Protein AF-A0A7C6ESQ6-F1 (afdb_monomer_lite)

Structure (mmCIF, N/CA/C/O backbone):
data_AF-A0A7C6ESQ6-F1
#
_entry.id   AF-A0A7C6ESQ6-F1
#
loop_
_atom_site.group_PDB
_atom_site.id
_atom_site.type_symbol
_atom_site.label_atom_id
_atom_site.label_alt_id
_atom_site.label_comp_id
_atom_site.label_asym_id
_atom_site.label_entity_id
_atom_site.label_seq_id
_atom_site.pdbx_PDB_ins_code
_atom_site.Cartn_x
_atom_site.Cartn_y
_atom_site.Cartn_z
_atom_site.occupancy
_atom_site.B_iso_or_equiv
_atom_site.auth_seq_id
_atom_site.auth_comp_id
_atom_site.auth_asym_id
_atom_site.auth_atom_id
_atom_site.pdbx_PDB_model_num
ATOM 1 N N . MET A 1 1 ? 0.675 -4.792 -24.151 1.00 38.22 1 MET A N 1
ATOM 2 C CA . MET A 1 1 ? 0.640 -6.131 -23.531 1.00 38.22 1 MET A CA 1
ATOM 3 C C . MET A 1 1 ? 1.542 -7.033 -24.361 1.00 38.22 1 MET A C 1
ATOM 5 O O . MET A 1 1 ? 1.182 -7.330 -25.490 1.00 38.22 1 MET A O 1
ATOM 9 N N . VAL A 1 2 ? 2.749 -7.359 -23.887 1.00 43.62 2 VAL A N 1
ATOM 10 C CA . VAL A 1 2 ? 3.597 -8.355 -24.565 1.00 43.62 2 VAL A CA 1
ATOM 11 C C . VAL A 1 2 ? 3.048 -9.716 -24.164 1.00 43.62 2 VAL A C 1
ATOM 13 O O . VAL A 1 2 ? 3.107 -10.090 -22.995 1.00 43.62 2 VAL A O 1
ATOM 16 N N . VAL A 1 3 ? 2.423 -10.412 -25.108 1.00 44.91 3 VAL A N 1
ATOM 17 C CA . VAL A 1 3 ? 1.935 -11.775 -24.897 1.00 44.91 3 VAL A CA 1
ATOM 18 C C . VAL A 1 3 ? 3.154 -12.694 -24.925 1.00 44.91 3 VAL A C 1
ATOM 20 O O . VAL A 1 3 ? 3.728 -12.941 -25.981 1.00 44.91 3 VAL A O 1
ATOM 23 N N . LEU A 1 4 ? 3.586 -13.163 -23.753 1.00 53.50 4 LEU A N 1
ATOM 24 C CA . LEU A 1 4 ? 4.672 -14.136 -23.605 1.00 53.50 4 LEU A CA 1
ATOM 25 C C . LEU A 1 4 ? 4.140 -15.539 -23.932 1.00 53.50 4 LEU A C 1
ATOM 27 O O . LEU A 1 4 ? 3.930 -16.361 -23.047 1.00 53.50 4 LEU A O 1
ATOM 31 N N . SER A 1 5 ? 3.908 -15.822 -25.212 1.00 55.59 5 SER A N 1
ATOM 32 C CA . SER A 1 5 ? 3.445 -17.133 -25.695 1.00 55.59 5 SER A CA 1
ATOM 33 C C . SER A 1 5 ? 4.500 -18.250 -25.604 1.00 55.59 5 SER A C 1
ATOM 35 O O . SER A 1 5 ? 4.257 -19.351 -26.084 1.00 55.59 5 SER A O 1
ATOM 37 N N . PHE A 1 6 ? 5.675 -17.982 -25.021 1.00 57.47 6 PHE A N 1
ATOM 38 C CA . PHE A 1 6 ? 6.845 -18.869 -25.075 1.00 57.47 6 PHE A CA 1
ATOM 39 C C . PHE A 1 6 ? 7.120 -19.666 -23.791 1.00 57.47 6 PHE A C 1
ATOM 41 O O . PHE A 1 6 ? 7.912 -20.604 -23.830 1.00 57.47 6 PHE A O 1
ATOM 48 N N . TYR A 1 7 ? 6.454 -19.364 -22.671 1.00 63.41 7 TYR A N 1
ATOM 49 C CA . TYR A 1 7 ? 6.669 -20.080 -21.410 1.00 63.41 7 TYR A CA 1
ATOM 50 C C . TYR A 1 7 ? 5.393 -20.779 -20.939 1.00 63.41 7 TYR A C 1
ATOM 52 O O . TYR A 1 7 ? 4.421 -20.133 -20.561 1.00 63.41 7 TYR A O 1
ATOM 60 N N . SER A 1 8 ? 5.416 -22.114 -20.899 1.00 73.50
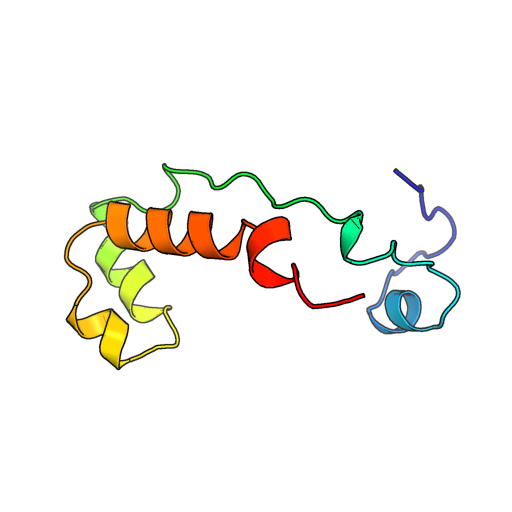 8 SER A N 1
ATOM 61 C CA . SER A 1 8 ? 4.328 -22.933 -20.337 1.00 73.50 8 SER A CA 1
ATOM 62 C C . SER A 1 8 ? 4.193 -22.785 -18.815 1.00 73.50 8 SER A C 1
ATOM 64 O O . SER A 1 8 ? 3.133 -23.060 -18.255 1.00 73.50 8 SER A O 1
ATOM 66 N N . LYS A 1 9 ? 5.263 -22.331 -18.1
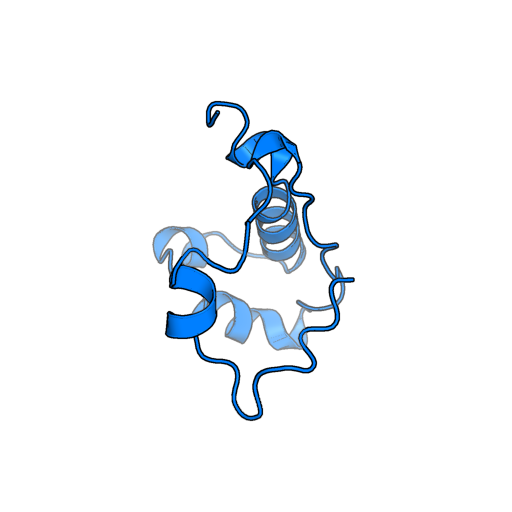47 1.00 80.38 9 LYS A N 1
ATOM 67 C CA . LYS A 1 9 ? 5.303 -21.935 -16.735 1.00 80.38 9 LYS A CA 1
ATOM 
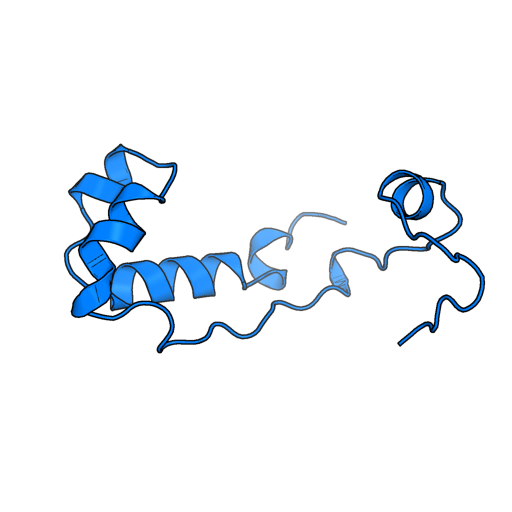68 C C . LYS A 1 9 ? 6.197 -20.707 -16.587 1.00 80.38 9 LYS A C 1
ATOM 70 O O . LYS A 1 9 ? 7.417 -20.821 -16.626 1.00 80.38 9 LYS A O 1
ATOM 75 N N . PHE A 1 10 ? 5.584 -19.541 -16.431 1.00 82.88 10 PHE A N 1
ATOM 76 C CA . PHE A 1 10 ? 6.303 -18.304 -16.153 1.00 82.88 10 PHE A CA 1
ATOM 77 C C . PHE A 1 10 ? 6.804 -18.300 -14.703 1.00 82.88 10 PHE A C 1
ATOM 79 O O . PHE A 1 10 ? 6.013 -18.476 -13.776 1.00 82.88 10 PHE A O 1
ATOM 86 N N . THR A 1 11 ? 8.108 -18.115 -14.497 1.00 88.00 11 THR A N 1
ATOM 87 C CA . THR A 1 11 ? 8.719 -18.024 -13.162 1.00 88.00 11 THR A CA 1
ATOM 88 C C . THR A 1 11 ? 9.362 -16.659 -12.940 1.00 88.00 11 THR A C 1
ATOM 90 O O . THR A 1 11 ? 9.662 -15.939 -13.891 1.00 88.00 11 THR A O 1
ATOM 93 N N . LEU A 1 12 ? 9.645 -16.314 -11.680 1.00 84.75 12 LEU A N 1
ATOM 94 C CA . LEU A 1 12 ? 10.406 -15.102 -11.361 1.00 84.75 12 LEU A CA 1
ATOM 95 C C . LEU A 1 12 ? 11.809 -15.124 -11.995 1.00 84.75 12 LEU A C 1
ATOM 97 O O . LEU A 1 12 ? 12.300 -14.087 -12.424 1.00 84.75 12 LEU A O 1
ATOM 101 N N . GLY A 1 13 ? 12.415 -16.310 -12.131 1.00 86.81 13 GLY A N 1
ATOM 102 C CA . GLY A 1 13 ? 13.675 -16.477 -12.854 1.00 86.81 13 GLY A CA 1
ATOM 103 C C . GLY A 1 13 ? 13.576 -16.005 -14.305 1.00 86.81 13 GLY A C 1
ATOM 104 O O . GLY A 1 13 ? 14.448 -15.275 -14.750 1.00 86.81 13 GLY A O 1
ATOM 105 N N . ASN A 1 14 ? 12.476 -16.316 -15.001 1.00 86.19 14 ASN A N 1
ATOM 106 C CA . ASN A 1 14 ? 12.232 -15.841 -16.372 1.00 86.19 14 ASN A CA 1
ATOM 107 C C . ASN A 1 14 ? 11.974 -14.332 -16.452 1.00 86.19 14 ASN A C 1
ATOM 109 O O . ASN A 1 14 ? 12.164 -13.719 -17.492 1.00 86.19 14 ASN A O 1
ATOM 113 N N . PHE A 1 15 ? 11.496 -13.719 -15.370 1.00 83.56 15 PHE A N 1
ATOM 114 C CA . PHE A 1 15 ? 11.326 -12.269 -15.308 1.00 83.56 15 PHE A CA 1
ATOM 115 C C . PHE A 1 15 ? 12.656 -11.534 -15.105 1.00 83.56 15 PHE A C 1
ATOM 117 O O . PHE A 1 15 ? 12.823 -10.405 -15.561 1.00 83.56 15 PHE A O 1
ATOM 124 N N . CYS A 1 16 ? 13.600 -12.185 -14.425 1.00 85.81 16 CYS A N 1
ATOM 125 C CA . CYS A 1 16 ? 14.892 -11.628 -14.039 1.00 85.81 16 CYS A CA 1
ATOM 126 C C . CYS A 1 16 ? 16.066 -12.122 -14.904 1.00 85.81 16 CYS A C 1
ATOM 128 O O . CYS A 1 16 ? 17.202 -11.745 -14.631 1.00 85.81 16 CYS A O 1
ATOM 130 N N . ASP A 1 17 ? 15.823 -12.945 -15.927 1.00 84.31 17 ASP A N 1
ATOM 131 C CA . ASP A 1 17 ? 16.862 -13.537 -16.789 1.00 84.31 17 ASP A CA 1
ATOM 132 C C . ASP A 1 17 ? 17.470 -12.551 -17.806 1.00 84.31 17 ASP A C 1
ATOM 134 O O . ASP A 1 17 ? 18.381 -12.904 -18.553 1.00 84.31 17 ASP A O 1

*EXERCISE INSTRUCTIONS*. Repeat exactly the lines from the first line of the records above through the line containing "ATOM 3 C C .", both included, and nothing else.

*RESPONSE TO THE TASK*.
Protein AF-A0A7C6ESQ6-F1 (afdb_monomer_lite)

Structure (mmCIF, N/CA/C/O backbone):
data_AF-A0A7C6ESQ6-F1
#
_entry.id   AF-A0A7C6ESQ6-F1
#
loop_
_atom_site.group_PDB
_atom_site.id
_atom_site.type_symbol
_atom_site.label_atom_id
_atom_site.label_alt_id
_atom_site.label_comp_id
_atom_site.label_asym_id
_atom_site.label_entity_id
_atom_site.label_seq_id
_atom_site.pdbx_PDB_ins_code
_atom_site.Cartn_x
_atom_site.Cartn_y
_atom_site.Cartn_z
_atom_site.occupancy
_atom_site.B_iso_or_equiv
_atom_site.auth_seq_id
_atom_site.auth_comp_id
_atom_site.auth_asym_id
_atom_site.auth_atom_id
_atom_site.pdbx_PDB_model_num
ATOM 1 N N . MET A 1 1 ? 0.675 -4.792 -24.151 1.00 38.22 1 MET A N 1
ATOM 2 C CA . MET A 1 1 ? 0.640 -6.131 -23.531 1.00 38.22 1 MET A CA 1
ATOM 3 C C . MET A 1 1 ? 1.542 -7.033 -24.361 1.00 38.22 1 MET A C 1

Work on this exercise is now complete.